Savaşın bitiminde havacılar açlıktan ölmek üzere olan Hollanda’ya yiyecek bırakmak için son seferlerini yaparlar. Bu esnada lale tarlalarında yukarıdan görülecek şekilde yazılmış “Çok teşekkürler Yankiler!” mesajı kahraman Amerikalılara eski kıtanın vedası niteliğindedir. İzleyiciye de bu dramatik sona gözyaşlarıyla eşlik etmek için mendiline uzanmak kalır.
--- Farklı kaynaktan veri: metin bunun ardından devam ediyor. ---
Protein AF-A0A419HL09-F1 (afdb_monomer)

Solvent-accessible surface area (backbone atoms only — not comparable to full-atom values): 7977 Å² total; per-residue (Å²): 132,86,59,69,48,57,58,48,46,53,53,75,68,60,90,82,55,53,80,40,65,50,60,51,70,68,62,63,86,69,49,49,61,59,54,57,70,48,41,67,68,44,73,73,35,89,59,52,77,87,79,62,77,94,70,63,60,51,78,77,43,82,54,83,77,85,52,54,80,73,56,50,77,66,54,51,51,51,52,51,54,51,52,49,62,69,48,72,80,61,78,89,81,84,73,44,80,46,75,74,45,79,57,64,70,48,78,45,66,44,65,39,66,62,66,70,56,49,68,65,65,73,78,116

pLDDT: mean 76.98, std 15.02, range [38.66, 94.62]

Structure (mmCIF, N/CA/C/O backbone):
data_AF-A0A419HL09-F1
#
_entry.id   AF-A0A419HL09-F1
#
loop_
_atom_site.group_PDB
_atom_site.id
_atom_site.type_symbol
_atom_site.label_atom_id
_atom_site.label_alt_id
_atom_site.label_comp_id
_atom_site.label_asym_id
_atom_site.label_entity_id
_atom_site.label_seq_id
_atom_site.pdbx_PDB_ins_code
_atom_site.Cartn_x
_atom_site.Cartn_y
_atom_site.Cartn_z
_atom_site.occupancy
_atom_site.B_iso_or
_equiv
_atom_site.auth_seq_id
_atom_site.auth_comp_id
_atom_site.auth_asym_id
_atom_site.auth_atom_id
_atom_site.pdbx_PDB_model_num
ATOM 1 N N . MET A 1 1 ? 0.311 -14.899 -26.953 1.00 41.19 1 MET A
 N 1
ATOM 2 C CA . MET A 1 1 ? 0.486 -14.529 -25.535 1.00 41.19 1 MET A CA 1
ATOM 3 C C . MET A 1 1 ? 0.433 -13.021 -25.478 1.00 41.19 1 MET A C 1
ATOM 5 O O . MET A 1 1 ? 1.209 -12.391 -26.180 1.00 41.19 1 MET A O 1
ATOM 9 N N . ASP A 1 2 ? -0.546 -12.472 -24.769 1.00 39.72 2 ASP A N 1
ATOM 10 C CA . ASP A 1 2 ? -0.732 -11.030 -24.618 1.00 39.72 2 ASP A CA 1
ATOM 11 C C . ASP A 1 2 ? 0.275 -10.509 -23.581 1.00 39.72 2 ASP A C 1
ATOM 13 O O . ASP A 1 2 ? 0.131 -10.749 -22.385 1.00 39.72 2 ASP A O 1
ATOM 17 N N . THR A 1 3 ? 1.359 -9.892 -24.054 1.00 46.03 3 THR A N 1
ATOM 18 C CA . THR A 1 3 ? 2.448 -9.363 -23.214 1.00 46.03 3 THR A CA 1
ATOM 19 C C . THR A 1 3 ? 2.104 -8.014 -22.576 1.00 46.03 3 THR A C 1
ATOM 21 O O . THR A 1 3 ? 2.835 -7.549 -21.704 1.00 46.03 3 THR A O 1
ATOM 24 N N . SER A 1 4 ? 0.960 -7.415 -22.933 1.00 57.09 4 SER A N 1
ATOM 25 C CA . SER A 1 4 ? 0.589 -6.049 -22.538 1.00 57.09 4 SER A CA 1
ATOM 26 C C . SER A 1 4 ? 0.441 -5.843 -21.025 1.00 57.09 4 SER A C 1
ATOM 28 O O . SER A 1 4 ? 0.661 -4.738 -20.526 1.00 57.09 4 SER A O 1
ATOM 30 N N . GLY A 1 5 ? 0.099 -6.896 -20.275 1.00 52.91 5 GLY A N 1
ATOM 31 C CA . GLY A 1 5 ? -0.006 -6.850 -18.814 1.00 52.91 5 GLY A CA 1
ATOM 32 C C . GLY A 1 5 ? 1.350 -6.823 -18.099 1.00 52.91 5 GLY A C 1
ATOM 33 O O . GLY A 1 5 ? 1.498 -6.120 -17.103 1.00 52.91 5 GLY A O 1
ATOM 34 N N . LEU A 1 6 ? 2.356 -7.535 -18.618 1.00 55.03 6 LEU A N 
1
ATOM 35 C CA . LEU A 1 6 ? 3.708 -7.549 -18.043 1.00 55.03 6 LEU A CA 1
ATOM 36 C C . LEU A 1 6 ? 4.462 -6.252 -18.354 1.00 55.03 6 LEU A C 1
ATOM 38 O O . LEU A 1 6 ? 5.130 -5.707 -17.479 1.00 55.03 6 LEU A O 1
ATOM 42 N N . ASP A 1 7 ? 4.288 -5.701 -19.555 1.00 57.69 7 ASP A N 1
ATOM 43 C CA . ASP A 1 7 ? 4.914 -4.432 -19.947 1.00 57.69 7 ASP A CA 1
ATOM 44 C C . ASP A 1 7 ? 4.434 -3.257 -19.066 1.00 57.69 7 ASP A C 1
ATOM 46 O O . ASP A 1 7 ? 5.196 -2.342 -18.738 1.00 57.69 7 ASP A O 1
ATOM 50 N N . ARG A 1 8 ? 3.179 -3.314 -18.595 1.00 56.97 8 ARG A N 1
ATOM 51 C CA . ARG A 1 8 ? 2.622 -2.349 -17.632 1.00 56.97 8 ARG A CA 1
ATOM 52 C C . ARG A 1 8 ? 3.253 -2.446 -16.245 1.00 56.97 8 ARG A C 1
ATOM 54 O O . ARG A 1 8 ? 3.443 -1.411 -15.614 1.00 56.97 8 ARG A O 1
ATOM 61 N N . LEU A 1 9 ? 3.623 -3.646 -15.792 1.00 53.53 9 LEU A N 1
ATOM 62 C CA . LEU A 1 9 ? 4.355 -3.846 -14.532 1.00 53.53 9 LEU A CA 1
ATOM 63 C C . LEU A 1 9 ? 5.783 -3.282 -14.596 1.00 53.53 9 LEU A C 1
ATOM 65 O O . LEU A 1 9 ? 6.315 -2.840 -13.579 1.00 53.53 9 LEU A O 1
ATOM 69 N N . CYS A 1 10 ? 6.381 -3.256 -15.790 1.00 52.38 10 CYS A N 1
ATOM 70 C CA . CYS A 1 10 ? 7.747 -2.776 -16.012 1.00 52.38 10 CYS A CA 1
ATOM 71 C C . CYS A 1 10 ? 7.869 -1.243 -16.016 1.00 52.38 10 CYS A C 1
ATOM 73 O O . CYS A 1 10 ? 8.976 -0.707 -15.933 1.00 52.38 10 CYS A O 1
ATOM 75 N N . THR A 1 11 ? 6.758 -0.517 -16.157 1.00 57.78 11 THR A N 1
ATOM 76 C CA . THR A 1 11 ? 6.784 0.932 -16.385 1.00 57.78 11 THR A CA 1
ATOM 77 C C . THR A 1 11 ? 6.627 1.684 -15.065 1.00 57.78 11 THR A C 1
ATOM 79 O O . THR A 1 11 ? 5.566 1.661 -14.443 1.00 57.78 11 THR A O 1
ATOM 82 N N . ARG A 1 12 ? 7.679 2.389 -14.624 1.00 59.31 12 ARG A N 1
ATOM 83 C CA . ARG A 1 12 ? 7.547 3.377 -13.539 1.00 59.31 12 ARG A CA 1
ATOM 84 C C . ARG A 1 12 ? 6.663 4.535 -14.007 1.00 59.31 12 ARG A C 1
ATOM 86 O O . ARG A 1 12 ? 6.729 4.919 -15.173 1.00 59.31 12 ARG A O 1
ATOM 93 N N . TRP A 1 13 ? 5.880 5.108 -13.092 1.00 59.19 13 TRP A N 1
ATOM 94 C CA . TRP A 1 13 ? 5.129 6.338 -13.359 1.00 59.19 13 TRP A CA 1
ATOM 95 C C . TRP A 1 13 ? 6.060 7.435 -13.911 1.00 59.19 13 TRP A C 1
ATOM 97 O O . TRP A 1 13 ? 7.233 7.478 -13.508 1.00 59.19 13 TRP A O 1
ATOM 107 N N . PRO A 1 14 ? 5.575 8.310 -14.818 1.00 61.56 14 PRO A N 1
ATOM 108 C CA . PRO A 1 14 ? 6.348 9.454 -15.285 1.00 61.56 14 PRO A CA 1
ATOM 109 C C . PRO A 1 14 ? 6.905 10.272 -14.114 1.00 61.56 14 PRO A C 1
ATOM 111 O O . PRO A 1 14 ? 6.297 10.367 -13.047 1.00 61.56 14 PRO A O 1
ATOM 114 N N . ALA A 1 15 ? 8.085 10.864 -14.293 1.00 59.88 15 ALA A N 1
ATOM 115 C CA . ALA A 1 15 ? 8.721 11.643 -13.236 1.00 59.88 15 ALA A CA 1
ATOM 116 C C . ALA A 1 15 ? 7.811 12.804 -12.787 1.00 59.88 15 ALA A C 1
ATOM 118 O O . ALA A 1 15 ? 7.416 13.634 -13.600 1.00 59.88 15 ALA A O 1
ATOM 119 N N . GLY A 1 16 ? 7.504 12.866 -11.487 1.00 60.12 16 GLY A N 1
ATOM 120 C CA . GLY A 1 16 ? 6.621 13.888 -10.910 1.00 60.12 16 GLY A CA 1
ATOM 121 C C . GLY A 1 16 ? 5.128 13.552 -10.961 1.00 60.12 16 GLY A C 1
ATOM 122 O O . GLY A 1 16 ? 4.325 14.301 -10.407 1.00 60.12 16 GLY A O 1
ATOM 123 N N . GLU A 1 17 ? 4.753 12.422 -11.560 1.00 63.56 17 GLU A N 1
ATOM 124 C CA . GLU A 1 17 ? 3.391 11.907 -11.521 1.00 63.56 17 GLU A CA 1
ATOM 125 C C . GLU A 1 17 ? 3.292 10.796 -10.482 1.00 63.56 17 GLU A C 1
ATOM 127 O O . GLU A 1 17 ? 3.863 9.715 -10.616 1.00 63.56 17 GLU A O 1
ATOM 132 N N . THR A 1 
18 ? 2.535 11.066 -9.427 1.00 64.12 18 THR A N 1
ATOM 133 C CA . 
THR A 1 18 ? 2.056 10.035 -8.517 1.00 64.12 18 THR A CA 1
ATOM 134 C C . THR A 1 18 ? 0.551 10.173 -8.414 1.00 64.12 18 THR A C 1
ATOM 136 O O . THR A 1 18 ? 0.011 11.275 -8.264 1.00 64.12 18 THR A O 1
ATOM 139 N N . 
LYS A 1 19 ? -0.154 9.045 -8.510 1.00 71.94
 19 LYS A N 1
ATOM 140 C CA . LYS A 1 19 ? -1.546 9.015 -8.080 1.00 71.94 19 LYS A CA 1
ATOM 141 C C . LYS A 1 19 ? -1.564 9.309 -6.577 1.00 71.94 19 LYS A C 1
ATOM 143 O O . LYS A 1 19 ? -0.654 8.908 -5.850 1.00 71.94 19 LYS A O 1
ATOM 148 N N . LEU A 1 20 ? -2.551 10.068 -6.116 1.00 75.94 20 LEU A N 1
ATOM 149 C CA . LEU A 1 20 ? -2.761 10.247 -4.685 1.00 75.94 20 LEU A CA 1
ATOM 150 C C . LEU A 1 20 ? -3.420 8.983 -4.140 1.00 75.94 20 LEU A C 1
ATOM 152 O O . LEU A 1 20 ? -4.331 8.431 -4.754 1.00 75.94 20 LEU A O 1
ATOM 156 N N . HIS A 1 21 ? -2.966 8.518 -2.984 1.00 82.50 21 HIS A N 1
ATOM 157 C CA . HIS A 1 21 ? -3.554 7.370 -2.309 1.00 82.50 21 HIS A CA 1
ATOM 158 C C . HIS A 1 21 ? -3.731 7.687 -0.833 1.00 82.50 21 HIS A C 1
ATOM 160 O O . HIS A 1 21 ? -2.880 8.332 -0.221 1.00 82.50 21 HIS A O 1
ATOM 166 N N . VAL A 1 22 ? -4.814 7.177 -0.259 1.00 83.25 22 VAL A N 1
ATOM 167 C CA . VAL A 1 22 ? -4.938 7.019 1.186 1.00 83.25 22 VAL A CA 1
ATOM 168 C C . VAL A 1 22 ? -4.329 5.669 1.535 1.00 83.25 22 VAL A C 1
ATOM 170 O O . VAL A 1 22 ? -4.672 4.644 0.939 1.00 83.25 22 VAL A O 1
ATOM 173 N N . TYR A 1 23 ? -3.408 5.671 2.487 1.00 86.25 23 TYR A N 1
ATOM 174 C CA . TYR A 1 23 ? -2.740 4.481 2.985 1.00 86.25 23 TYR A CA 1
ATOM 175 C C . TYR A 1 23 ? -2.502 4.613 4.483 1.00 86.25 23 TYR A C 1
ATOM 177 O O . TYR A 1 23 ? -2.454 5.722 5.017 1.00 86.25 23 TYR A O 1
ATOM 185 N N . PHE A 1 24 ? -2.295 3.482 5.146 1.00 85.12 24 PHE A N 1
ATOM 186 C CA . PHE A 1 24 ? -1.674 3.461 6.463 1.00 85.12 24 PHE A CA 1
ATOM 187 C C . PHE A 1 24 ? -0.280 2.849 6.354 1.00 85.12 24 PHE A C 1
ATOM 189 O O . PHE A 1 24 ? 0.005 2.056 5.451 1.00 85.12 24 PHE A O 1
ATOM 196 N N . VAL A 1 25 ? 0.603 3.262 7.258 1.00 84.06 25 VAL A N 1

Masters of the Air‘e ilham kaynağı olan 100. Bombardıman Grubu o dönem “Kanlı Yüzüncü” olarak anılmaktaydı. Çünkü Ekim 1943 itibarıyla filonun dörtte birinden azı bireysel hedef olan 25 görevini tamamlayabilecekti. 20 Nisan 1945’teki son görevini yaparken geride kaybedilmiş 177 uçak bırakmıştı. Dönemin popüler uçağı B-17’ler bu filonun ana grubunu oluşturuyordu. Gurur verici bir teknoloji harikası gibi gözükse de zırhının kolayca delinmesi ya da parçalanması gibi unsurlar savaş şartları nedeniyle göz ardı edilmişti. Mürettebat ise 25000 feet (7,62 km) yükseklikte -50 derece soğukta sadece düşmanla değil şartlarla da mücadele etmek zorundaydı.
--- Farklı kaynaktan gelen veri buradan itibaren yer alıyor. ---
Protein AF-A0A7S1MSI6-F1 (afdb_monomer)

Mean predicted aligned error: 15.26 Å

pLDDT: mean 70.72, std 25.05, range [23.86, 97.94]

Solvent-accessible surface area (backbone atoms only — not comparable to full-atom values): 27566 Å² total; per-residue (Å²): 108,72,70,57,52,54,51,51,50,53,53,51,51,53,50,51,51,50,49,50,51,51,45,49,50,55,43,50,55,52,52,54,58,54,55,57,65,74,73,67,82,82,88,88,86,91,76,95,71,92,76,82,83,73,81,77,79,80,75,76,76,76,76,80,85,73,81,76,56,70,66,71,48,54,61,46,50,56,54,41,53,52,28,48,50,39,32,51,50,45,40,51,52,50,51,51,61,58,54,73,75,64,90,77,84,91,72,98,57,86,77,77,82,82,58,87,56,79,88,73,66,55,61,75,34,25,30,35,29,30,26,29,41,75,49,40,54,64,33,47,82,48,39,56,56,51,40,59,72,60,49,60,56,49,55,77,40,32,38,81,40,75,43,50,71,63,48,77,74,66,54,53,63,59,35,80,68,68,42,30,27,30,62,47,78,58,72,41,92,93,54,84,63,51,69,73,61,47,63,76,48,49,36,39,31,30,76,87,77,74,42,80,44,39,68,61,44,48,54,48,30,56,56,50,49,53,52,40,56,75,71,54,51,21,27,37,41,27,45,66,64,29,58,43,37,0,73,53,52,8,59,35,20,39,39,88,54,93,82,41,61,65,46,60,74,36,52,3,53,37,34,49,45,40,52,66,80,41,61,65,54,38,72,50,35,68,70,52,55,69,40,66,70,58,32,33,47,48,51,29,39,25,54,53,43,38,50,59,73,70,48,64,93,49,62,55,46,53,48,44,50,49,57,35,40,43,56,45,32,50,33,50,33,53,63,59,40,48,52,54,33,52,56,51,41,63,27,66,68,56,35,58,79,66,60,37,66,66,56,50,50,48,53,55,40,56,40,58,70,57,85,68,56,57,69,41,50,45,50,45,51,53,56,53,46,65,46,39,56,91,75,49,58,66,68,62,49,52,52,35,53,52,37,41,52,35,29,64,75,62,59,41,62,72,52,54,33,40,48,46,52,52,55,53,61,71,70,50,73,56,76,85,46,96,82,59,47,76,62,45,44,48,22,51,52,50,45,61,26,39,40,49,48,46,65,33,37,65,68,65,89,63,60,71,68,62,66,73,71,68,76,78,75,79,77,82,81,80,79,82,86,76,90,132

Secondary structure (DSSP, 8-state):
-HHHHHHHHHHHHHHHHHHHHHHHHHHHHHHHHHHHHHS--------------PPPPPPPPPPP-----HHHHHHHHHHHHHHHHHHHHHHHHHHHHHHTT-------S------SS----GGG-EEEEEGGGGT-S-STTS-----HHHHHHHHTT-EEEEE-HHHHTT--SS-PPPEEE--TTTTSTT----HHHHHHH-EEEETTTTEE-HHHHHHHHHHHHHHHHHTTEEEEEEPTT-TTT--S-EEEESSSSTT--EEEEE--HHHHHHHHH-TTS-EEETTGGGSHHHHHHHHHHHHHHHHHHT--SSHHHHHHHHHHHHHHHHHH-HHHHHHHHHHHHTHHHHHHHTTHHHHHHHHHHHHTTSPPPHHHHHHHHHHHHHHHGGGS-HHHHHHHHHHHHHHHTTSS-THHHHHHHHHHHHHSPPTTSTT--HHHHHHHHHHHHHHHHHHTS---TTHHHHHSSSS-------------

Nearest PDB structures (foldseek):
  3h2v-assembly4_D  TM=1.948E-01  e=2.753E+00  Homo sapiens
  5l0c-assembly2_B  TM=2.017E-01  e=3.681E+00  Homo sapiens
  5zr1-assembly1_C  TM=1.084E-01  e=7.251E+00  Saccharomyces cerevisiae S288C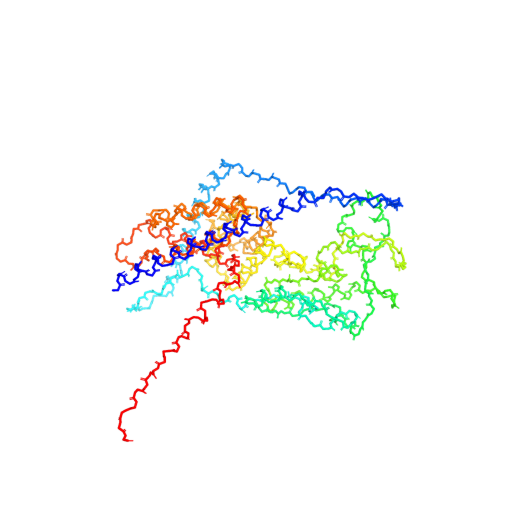

Structure (mmCIF, N/CA/C/O backbone):
data_AF-A0A7S1MSI6-F1
#
_entry.id   AF-A0A7S1MSI6-F1
#
loop_
_atom_site.group_PDB
_atom_site.id
_atom_site.type_symbol
_atom_site.label_atom_id
_atom_site.label_alt_id
_atom_site.label_comp_id
_atom_site.label_asym_id
_atom_site.label_entity_id
_atom_site.label_seq_id
_atom_site.pdbx_PDB_ins_code
_atom_site.Cartn_x
_atom_site.Cartn_y
_atom_site.Cartn_z
_atom_site.occupancy
_atom_site.B_iso_or_equiv
_atom_site.auth_seq_id
_atom_site.auth_comp_id
_atom_site.auth_asym_id
_atom_site.auth_atom_id
_atom_site.pdbx_PDB_model_num
ATOM 1 N N . MET A 1 1 ? -17.005 -26.377 34.878 1.00 33.69 1 MET A N 1
ATOM 2 C CA . MET A 1 1 ? -16.759 -25.596 33.644 1.00 33.69 1 MET A CA 1
ATOM 3 C C . MET A 1 1 ? -15.970 -24.312 33.915 1.00 33.69 1 MET A C 1
ATOM 5 O O . MET A 1 1 ? -14.967 -24.126 33.241 1.00 33.69 1 MET A O 1
ATOM 9 N N . LEU A 1 2 ? -16.308 -23.489 34.925 1.00 24.67 2 LEU A N 1
ATOM 10 C CA . LEU A 1 2 ? -15.490 -22.317 35.317 1.00 24.67 2 LEU A CA 1
ATOM 11 C C . LEU A 1 2 ? -14.039 -22.664 35.725 1.00 24.67 2 LEU A C 1
ATOM 13 O O . LEU A 1 2 ? -13.106 -21.986 35.309 1.00 24.67 2 LEU A O 1
ATOM 17 N N . SER A 1 3 ? -13.830 -23.754 36.471 1.00 23.86 3 SER A N 1
ATOM 18 C CA . SER A 1 3 ? -12.489 -24.205 36.891 1.00 23.86 3 SER A CA 1
ATOM 19 C C . SER A 1 3 ? -11.610 -24.673 35.724 1.00 23.86 3 SER A C 1
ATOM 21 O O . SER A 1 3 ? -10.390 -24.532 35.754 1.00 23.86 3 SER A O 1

Savaş temalı yapımların ana sorunu konuya hep “bizimkiler” ve “düşmanlar” olarak bakılması ve izleyiciyi de bu pencereye sokmasıdır. Bu yapımda her ne kadar diğer öncü iki dizi gibi Amerikalıların bir kahramanlık destanı olsa ve karşı cephedekiler duygusuz bir vahşi olarak gösterilse de bunun sebebinin şu anonim söz olduğunu unutmadan da edemiyoruz: “Tarihi kazananlar yazar.”
Yine de ekran karşısında üzerinde çalışılmış, uğraşılmış ve kaliteli diyebileceğimiz bir yapım görmek isteyenlerin beğeniyle 9 bölümü tamamlayacaklarını düşündüğümüz bir yapım.
*Bu yazı, Episode derginin 55. sayısında yayımlanmıştır.